Madalaine Elhabbal By Madalaine Elhabbal for EWTN News

EWTN launches a pray-along novena to the Holy Spirit beginning Friday, May 15 leading up to the Solemnity of Pentecost.

Join EWTN's Novena to the Holy Spirit, the ‘oldest novena in the life of the Church’
Pope Leo XIV releases a dove outside of St. Joseph’s Cathedral in Bamenda, Cameroon, on April 16, 2026. | Credit: Vatican Media

In preparation for the Solemnity of Pentecost, this year celebrated on May 24, EWTN will release daily recordings of the Holy Spirit Novena on its Live Mass & Devotions YouTube page beginning Friday, May 15.

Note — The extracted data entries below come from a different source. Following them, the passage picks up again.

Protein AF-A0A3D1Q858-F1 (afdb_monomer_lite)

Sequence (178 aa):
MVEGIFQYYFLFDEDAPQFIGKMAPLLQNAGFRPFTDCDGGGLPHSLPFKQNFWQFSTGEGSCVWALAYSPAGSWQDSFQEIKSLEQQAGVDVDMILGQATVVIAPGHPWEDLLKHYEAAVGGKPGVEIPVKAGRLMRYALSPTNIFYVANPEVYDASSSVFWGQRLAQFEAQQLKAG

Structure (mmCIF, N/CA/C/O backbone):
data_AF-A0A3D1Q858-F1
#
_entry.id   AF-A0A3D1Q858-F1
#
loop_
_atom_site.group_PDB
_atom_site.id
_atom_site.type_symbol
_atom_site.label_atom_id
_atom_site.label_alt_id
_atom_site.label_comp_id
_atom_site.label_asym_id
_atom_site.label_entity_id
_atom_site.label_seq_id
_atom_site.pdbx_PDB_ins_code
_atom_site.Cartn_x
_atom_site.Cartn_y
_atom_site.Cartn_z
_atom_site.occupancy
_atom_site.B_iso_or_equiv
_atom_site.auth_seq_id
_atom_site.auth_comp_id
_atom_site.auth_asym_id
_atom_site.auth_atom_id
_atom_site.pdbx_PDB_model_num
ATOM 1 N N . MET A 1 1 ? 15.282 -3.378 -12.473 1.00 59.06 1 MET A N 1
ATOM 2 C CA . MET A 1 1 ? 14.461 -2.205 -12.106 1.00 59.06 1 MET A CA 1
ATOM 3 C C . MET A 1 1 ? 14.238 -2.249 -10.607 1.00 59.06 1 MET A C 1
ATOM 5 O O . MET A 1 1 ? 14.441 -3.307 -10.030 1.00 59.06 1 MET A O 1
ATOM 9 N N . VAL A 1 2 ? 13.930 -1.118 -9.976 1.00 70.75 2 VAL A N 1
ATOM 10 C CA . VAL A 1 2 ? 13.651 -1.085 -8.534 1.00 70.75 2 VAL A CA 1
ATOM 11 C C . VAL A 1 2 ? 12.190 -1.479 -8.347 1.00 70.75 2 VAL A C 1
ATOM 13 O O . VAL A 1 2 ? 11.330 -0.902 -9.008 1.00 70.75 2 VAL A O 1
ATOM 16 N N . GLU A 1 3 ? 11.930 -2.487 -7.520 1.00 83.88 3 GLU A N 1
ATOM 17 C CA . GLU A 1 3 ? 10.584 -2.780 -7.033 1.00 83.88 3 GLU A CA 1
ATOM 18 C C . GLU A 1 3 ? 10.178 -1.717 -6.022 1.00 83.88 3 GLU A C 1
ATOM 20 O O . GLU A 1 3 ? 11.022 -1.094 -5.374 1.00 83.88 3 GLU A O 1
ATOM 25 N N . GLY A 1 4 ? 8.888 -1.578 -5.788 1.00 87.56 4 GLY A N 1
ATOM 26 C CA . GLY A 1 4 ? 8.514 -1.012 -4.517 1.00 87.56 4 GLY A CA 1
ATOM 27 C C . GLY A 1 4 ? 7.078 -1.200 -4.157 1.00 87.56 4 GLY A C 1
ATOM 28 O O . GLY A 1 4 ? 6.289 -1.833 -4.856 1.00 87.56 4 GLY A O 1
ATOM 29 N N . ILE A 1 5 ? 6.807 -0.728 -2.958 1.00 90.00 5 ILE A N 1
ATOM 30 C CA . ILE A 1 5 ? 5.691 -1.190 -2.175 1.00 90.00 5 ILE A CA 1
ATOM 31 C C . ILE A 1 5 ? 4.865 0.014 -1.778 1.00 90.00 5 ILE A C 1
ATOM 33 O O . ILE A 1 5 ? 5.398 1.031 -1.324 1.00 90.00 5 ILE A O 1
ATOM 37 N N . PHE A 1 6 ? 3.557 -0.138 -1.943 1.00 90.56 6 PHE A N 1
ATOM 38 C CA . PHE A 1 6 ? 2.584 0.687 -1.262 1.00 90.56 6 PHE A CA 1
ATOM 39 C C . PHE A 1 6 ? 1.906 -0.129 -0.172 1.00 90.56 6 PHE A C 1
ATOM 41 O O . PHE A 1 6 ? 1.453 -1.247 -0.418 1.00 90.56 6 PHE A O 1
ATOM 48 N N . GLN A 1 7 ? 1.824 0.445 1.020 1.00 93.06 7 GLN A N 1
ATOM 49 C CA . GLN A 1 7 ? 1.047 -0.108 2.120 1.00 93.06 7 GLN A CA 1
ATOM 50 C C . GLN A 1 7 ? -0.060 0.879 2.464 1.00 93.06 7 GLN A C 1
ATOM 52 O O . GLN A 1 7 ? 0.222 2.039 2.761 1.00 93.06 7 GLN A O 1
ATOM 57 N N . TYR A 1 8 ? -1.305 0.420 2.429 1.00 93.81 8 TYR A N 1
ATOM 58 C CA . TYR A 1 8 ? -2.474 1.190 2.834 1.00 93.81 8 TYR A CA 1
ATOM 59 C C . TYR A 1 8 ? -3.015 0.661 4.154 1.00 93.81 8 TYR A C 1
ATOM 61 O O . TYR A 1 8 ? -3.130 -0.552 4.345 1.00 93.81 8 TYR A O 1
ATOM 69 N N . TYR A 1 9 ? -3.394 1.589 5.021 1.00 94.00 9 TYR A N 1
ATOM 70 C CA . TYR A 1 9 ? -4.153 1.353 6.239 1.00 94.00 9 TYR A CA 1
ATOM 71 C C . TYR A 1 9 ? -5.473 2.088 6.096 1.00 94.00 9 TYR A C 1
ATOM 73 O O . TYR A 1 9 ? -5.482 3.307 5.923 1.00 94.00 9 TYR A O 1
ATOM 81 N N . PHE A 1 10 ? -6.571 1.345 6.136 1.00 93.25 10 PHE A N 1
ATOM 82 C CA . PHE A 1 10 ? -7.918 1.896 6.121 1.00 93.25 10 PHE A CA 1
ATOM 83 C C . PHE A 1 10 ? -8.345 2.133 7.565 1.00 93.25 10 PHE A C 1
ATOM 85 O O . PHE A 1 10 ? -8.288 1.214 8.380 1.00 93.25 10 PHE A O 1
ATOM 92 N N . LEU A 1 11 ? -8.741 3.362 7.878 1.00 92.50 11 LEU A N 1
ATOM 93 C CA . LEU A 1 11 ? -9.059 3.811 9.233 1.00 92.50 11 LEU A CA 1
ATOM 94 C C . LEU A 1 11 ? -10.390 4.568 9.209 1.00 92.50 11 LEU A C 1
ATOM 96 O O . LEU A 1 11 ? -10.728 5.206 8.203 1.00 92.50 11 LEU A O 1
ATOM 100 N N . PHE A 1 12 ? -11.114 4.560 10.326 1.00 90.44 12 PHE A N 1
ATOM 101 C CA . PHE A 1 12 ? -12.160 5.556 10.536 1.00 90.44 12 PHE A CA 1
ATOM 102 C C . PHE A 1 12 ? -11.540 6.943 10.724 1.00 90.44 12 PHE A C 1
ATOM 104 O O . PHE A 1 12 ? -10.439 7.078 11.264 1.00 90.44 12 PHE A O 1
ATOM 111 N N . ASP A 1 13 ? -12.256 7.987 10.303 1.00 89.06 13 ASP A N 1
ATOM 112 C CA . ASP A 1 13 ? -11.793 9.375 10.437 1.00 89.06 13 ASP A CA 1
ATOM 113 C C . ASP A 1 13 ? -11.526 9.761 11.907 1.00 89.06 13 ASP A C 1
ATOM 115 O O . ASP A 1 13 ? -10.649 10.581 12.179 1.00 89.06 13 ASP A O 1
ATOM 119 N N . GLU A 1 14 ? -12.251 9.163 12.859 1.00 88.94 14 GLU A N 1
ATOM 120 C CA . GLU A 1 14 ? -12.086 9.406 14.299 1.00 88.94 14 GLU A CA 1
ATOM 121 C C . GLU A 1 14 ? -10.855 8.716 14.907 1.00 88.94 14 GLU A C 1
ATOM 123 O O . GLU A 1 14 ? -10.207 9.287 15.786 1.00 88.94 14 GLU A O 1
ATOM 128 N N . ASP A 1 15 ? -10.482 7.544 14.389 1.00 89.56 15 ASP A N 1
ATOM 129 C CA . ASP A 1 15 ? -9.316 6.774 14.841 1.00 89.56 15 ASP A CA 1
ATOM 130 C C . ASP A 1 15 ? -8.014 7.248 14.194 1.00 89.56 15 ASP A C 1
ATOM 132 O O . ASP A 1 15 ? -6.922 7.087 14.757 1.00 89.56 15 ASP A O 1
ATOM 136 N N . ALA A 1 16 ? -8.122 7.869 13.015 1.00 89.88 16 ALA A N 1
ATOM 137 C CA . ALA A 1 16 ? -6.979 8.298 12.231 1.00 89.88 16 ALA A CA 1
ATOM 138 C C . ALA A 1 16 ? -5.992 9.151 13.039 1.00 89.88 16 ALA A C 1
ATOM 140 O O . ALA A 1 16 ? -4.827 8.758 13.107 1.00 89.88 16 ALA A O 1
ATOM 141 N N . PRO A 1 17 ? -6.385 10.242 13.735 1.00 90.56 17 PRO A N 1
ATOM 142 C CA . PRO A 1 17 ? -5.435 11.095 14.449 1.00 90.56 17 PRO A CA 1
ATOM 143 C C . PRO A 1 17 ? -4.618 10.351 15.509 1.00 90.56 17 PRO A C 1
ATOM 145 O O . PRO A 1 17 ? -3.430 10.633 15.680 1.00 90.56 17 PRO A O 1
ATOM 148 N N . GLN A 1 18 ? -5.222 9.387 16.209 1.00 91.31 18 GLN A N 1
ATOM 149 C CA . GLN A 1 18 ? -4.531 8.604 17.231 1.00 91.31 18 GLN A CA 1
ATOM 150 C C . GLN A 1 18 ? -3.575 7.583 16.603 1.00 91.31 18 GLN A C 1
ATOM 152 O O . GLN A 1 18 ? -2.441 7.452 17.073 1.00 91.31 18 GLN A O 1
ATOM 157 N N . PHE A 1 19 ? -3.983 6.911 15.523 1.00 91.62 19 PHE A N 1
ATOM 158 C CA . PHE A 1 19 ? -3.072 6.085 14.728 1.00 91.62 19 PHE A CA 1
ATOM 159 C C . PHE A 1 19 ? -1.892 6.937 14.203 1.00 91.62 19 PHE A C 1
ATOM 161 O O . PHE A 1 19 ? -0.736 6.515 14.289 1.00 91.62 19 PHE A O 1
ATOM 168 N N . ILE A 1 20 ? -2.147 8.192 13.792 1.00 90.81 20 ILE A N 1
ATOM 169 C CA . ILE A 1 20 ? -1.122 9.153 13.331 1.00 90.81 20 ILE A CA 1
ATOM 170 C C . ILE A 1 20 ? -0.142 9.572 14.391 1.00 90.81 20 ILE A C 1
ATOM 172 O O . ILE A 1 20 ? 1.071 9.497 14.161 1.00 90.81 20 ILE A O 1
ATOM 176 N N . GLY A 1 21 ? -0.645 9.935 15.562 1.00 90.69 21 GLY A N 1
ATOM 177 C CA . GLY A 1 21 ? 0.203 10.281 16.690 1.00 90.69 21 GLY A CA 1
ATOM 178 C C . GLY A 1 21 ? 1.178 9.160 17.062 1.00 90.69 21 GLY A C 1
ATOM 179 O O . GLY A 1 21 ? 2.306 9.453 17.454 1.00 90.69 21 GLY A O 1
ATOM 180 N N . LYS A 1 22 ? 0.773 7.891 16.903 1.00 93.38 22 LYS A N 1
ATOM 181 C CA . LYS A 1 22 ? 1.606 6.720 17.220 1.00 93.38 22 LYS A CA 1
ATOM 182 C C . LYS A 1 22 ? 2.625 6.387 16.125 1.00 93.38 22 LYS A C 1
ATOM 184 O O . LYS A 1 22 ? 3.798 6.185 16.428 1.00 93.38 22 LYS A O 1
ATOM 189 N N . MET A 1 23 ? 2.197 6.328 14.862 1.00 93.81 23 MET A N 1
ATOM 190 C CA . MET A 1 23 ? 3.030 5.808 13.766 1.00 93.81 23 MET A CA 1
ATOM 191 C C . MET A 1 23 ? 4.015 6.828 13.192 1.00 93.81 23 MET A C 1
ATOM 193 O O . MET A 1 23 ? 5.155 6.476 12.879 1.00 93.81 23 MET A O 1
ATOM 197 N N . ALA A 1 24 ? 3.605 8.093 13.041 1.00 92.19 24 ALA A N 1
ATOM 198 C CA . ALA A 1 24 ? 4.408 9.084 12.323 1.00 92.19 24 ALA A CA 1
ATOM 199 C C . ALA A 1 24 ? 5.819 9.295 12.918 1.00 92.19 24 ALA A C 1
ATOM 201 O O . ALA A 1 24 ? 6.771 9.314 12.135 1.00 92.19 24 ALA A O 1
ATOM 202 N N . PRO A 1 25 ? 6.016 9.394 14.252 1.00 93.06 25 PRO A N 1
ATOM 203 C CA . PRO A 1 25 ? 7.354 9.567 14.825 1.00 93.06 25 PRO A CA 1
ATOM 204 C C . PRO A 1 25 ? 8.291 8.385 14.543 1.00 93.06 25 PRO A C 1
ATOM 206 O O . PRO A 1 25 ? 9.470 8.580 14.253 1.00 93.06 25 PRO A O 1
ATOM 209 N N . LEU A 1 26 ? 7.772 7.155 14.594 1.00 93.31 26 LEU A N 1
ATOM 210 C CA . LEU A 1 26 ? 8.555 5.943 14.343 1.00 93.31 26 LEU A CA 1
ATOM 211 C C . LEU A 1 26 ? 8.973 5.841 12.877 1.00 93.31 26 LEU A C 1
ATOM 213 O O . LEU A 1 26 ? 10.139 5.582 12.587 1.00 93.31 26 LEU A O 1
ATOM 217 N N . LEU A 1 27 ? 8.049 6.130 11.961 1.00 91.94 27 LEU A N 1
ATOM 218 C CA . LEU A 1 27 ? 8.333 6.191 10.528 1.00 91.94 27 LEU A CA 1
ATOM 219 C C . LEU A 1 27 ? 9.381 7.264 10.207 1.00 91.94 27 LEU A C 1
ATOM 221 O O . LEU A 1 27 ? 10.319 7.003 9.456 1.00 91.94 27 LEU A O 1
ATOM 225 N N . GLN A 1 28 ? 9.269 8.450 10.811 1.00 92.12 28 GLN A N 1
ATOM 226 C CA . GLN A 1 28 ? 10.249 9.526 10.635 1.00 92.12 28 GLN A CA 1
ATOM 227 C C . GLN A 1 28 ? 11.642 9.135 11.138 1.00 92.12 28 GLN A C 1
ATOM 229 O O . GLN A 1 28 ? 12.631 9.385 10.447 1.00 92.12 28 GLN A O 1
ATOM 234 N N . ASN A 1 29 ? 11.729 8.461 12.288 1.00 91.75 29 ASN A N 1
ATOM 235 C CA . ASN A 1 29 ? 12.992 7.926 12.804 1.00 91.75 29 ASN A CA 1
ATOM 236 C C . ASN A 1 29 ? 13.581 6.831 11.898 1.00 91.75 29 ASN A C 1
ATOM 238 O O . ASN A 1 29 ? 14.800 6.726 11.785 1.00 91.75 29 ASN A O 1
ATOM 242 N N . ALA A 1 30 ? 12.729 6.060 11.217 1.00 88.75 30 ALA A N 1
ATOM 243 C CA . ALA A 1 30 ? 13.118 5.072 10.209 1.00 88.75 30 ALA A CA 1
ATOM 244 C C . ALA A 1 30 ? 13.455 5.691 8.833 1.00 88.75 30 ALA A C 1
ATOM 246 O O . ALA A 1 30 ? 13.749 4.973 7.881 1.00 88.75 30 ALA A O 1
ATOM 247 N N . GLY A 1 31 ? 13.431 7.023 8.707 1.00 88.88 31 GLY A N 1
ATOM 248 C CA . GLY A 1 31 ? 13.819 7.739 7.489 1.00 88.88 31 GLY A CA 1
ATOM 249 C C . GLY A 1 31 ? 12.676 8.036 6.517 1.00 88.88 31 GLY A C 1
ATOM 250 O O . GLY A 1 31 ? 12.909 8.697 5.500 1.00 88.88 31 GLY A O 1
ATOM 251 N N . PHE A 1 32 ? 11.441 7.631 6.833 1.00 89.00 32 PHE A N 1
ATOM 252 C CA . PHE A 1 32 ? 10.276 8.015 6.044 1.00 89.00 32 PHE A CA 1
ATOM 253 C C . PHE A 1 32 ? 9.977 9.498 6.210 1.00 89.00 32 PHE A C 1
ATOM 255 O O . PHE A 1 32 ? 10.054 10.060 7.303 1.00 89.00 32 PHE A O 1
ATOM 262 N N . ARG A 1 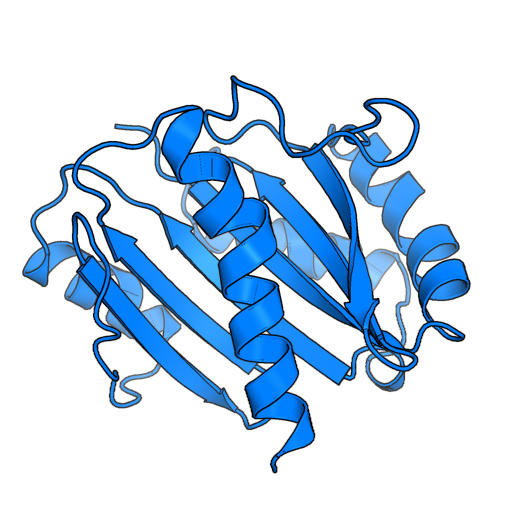33 ? 9.565 10.142 5.122 1.00 88.31 33 ARG A N 1
ATOM 263 C CA . ARG A 1 33 ? 9.188 11.555 5.155 1.00 88.31 33 ARG A CA 1
ATOM 264 C C . ARG A 1 33 ? 7.686 11.724 4.967 1.00 88.31 33 ARG A C 1
ATOM 266 O O . ARG A 1 33 ? 7.094 11.016 4.151 1.00 88.31 33 ARG A O 1
ATOM 273 N N . PRO A 1 34 ? 7.049 12.653 5.695 1.00 86.44 34 PRO A N 1
ATOM 274 C CA . PRO A 1 34 ? 5.683 13.008 5.377 1.00 86.44 34 PRO A CA 1
ATOM 275 C C . PRO A 1 34 ? 5.674 13.601 3.970 1.00 86.44 34 PRO A C 1
ATOM 277 O O . PRO A 1 34 ? 6.502 14.442 3.611 1.00 86.44 34 PRO A O 1
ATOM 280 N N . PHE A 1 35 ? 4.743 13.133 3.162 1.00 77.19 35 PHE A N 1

“Itʼs the oldest novena in the life of the Church, going back to the time where Jesus ascended into heaven, in that time where he promised the Holy Spirit upon the apostles, and where the apostles gathered together in the Upper Room with the Blessed Virgin,” EWTN Chaplain Father John Paul Mary, MFVA, said. “You can read the exact account in the Acts of the Apostles itself, where they awaited the coming of the Holy Spirit after our Lord ascended into heaven.”

Father John Paul, who will lead the novena each day, explained that each day will feature a meditation on the Holy Spirit, along with a consecration prayer. “After the consecration prayer, there’s a prayer for the seven gifts of the Holy Spirit,” he said, noting that there is also a fruit of the Holy Spirit connected with each day.

The Seven Gifts of the Holy Spirit are wisdom, understanding, counsel, fortitude, knowledge, piety, and fear. The nine fruits associated with each day of the novena are love, joy, peace, patience, kindness, generosity, faithfulness, gentleness, and self-control.

“The Holy Spirit is really the way in which salvation is carried out in the life of the Church,” Father John Paul said. “Christ is known through the power of the Holy Spirit and that nobody can really say Jesus is Lord, Saint Paul says, unless it is in the Holy Spirit.”

Father John Paul emphasized the importance of praying to the Holy Spirit leading up to Pentecost as the disciples did with the Blessed Virgin Mary, so that “we can receive the Holy Spirit” like they did.

While some may regard the Holy Spirit as the “forgotten person of the Trinity,” Father John Paul said “itʼs really the Holy Spirit that changes us, that conforms us into Jesus himself and makes us other Christs in the world.”